The Unbearable Lightness of Being (1988)
The Unbearable Lightness of Being (1988)

Genre: Romantic Drama Running Time: 2 hrs. 51 min.

Release Date: February 5th, 1988 MPAA Rating: R

Director: Philip Kaufman Actors: Daniel Day-Lewis, Juliette Binoche, Lena Olin, Derek de Lint, Erland Josephson, Pavel Landovsky, Donald Moffat, Stellan Skarsgard

 


 

I

n Prague in 1968, a young doctor named Tomas (Daniel Day-Lewis) demonstrates an exquisite proficiency with the ladies – exemplified by chirpy musical interludes, intertitles, and a general gaiety that feels very comparable to “Tom Jones.” His main squeeze – and the woman who knows him best – is Sabina (Lena Olin), whose bed he often shares. Even before the credits finish rolling, Tomas is sent to a nearby spa to perform a surgery, where he can’t help but to spy additional women, perhaps in need of a liaison. He’s an undeniable playboy and a shrewd lothario too. “Are you only searching for pleasure?”

While at the spa, Tomas notices pretty Tereza (Juliette Binoche), a cafe employee – yet another prime candidate for seduction. After her shift ends, she joins him on a park bench, but he decides to return to Prague in a timely fashion, departing without acting upon his desires. This, of course, leaves him to ponder and wonder about the curious beauty. But he doesn’t have long to wait; at what seems like that very evening, Tereza arrives in town from a hasty train ride to knock on his door (it’s never explained how she knew where to find him). “Take off your clothes.”

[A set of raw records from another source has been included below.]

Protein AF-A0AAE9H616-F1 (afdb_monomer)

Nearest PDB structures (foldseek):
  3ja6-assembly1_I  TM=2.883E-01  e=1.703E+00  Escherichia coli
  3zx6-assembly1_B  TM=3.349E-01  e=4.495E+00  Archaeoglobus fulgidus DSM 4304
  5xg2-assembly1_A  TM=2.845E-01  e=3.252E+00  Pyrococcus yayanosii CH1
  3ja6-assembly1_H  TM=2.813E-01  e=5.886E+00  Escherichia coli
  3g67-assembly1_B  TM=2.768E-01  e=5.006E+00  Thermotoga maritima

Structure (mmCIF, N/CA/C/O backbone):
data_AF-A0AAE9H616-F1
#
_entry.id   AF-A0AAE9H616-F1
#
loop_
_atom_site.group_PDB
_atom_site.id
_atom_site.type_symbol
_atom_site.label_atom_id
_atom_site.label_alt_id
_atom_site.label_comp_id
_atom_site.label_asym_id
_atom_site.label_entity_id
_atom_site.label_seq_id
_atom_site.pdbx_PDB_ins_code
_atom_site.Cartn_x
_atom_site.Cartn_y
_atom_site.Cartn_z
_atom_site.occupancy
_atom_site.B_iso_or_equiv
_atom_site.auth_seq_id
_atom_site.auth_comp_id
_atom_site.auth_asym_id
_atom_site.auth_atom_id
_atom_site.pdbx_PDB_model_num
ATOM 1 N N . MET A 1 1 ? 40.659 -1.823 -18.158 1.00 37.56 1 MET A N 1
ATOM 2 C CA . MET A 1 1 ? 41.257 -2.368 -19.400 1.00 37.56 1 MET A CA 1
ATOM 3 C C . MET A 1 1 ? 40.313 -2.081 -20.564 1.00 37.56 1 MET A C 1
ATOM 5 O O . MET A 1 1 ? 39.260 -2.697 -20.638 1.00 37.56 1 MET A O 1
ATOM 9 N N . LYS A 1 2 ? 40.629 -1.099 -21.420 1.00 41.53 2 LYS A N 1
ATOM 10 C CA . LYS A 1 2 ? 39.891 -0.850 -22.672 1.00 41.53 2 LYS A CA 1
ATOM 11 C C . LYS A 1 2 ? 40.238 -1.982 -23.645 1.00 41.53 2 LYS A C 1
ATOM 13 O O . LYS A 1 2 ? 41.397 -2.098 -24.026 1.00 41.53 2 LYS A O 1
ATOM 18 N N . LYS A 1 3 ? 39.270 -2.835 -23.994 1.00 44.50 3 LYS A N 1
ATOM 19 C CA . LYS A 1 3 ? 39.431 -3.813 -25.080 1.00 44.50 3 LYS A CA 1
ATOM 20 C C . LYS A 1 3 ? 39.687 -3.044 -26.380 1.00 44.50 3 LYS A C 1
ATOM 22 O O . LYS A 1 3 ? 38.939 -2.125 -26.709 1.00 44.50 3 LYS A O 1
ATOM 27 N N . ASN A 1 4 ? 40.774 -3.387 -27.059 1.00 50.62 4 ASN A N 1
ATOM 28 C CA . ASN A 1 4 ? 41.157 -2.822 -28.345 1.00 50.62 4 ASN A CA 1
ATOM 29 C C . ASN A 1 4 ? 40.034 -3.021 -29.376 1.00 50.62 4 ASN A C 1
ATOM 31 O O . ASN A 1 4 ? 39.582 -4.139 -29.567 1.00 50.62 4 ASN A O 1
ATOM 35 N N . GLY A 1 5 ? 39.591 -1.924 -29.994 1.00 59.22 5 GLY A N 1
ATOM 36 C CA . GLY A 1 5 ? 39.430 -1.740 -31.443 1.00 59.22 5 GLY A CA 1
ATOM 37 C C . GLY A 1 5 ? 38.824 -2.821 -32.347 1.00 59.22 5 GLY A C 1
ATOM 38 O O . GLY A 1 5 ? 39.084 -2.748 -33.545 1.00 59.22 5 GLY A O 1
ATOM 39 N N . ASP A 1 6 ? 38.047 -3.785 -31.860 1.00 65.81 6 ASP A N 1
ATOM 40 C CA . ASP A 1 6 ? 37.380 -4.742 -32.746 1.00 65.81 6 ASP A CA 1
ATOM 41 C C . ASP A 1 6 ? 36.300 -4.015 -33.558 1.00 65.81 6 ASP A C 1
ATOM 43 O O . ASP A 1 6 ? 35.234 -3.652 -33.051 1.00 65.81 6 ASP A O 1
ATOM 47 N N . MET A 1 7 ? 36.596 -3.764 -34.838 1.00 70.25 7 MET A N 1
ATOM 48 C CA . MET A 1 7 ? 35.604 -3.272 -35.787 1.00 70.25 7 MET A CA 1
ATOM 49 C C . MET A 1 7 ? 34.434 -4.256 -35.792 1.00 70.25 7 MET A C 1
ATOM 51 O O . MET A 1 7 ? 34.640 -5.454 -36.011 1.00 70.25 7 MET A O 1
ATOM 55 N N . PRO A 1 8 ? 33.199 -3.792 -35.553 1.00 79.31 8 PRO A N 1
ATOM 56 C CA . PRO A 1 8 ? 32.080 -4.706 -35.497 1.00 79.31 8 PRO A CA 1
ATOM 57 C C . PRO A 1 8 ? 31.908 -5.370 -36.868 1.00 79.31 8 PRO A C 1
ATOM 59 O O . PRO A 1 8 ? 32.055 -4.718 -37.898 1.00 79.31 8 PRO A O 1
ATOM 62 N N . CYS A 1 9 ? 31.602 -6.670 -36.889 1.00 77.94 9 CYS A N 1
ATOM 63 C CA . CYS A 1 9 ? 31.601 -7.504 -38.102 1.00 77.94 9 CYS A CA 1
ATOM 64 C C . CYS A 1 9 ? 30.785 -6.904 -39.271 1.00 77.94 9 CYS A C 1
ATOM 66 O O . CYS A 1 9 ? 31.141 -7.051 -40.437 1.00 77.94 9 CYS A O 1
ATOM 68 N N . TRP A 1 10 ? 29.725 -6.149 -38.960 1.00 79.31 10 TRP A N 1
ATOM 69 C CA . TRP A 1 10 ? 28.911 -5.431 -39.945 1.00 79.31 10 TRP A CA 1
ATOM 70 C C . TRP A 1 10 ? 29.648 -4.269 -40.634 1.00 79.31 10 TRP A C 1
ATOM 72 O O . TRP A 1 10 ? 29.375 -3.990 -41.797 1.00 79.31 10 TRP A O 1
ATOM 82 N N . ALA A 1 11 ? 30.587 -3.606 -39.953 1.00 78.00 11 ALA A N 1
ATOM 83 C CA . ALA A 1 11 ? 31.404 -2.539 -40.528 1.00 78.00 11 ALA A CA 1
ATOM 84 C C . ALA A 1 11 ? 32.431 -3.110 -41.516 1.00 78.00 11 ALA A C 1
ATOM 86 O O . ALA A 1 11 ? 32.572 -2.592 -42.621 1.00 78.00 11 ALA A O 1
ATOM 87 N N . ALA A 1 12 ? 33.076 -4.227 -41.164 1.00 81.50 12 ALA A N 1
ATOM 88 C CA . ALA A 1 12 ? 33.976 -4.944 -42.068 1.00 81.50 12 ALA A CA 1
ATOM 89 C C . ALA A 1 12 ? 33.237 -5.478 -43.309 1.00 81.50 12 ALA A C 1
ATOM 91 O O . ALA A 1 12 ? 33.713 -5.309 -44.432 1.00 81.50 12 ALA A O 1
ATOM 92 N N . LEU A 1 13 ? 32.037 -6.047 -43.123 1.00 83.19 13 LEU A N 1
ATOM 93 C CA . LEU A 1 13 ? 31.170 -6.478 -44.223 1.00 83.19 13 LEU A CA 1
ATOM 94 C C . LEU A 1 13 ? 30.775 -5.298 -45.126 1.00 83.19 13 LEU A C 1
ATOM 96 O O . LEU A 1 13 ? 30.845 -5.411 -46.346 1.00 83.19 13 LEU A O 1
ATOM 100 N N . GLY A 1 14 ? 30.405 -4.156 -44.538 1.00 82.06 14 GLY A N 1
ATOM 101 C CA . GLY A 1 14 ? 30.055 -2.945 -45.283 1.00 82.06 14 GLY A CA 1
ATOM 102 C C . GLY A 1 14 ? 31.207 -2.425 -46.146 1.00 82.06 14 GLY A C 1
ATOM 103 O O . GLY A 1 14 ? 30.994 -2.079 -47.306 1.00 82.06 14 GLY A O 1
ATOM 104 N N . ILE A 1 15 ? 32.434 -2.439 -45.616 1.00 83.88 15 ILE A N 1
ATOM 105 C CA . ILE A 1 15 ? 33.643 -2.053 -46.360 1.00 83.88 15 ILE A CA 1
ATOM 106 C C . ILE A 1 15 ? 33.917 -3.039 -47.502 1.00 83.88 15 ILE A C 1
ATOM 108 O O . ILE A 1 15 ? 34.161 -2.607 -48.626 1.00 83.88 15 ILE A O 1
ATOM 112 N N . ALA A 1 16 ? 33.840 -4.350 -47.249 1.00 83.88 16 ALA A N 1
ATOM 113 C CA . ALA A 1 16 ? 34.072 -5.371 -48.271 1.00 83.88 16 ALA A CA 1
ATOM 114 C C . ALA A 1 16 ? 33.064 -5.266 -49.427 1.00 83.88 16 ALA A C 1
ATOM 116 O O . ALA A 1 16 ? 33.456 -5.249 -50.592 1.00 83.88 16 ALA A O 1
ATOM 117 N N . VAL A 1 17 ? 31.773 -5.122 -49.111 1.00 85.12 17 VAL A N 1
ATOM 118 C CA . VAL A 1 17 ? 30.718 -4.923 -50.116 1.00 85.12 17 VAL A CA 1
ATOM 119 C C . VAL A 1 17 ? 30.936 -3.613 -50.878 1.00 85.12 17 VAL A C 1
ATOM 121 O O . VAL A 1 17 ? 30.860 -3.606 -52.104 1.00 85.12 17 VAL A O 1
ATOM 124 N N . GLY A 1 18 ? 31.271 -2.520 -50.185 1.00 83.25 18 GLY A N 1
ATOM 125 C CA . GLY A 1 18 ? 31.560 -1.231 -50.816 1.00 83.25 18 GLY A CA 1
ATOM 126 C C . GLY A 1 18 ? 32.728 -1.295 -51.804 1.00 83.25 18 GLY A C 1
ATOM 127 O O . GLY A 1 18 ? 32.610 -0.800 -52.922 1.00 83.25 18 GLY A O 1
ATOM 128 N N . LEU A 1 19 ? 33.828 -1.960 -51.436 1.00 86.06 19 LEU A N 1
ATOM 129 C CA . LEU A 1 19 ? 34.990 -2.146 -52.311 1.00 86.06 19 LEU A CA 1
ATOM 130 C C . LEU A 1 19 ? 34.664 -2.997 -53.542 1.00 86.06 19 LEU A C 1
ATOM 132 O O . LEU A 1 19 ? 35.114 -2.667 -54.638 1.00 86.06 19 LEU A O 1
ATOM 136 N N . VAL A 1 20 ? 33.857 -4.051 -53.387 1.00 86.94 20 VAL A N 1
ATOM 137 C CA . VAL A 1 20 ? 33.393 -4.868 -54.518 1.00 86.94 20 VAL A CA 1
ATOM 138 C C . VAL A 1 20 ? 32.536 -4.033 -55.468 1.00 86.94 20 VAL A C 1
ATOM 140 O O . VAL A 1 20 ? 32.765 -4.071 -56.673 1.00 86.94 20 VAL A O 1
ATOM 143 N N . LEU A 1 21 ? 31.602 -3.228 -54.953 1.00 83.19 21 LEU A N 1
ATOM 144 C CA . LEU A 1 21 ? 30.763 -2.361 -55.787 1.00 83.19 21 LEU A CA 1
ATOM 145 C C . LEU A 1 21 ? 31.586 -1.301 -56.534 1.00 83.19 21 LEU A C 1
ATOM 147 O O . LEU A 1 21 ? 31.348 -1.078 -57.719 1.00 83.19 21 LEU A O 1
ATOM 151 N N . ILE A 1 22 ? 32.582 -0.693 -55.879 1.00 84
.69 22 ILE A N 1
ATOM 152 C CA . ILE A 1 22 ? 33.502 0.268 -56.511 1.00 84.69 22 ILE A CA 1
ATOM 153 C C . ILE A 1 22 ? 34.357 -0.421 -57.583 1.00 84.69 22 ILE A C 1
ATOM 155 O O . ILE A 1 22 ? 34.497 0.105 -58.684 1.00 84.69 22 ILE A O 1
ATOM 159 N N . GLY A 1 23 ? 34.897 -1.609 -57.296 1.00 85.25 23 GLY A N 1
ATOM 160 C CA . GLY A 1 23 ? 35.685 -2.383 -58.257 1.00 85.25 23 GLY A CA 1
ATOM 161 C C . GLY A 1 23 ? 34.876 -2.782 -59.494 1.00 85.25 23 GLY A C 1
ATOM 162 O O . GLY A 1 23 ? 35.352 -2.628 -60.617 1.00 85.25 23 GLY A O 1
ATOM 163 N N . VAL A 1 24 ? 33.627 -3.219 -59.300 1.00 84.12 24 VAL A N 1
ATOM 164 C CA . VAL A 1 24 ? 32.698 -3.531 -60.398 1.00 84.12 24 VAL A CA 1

Boisterous, destructive sexual games also remind of that aforementioned 1963 Best Picture Oscar winner, along with Tomas’ odyssey-like voyage through new places, with new women to explore. And he must orchestrate a careful juggling act, though it’s inevitable that his various partners will find out. In fact, he’s open about Tereza’s arrival with Sabina, going so far as to ask his older paramour to take his younger one under her wing. There’s certainly a sexual liberation existing in their relationship, even if one or all of them will eventually get hurt by these unconventional unions – and the sudden transition to a traditional marriage.

The film also boasts a tremendous amount of sex and nudity – sequences conducted under the unhurried, precise lens of director Philip Kaufman. This casualness, which lingers on all sorts of minute details, carries over to virtually every scene, resulting in both an intimate familiarity with the cast and settings and a whopping running time. Due to the length alone, there’s something of an epic feel to this lighthearted romance, particularly as major historical events arise, and partly because this picture also focuses on Sabina’s story, which moves to a different location for a secondary yarn.

Political unrest in regards to a potent Russian presence in Czechoslovakia serves as an undercurrent to the increasing jealousy that threatens to tear Tomas and Tereza apart. It surfaces, however, on several occasions, designed artistically to appear as archival footage (in black-and-white or low-contrast colors) involving tanks and attacks on civilians and people fleeing to Switzerland to escape the violent tensions. It’s not long before the two lovers are right in the midst of strikes and protests and danger, visible in documentary-styled clips mirroring real events. It further begins to take on a few dour Tolstoy references from the start, mixing with tragic newspaper headlines and screechy, nerve-rattling violins.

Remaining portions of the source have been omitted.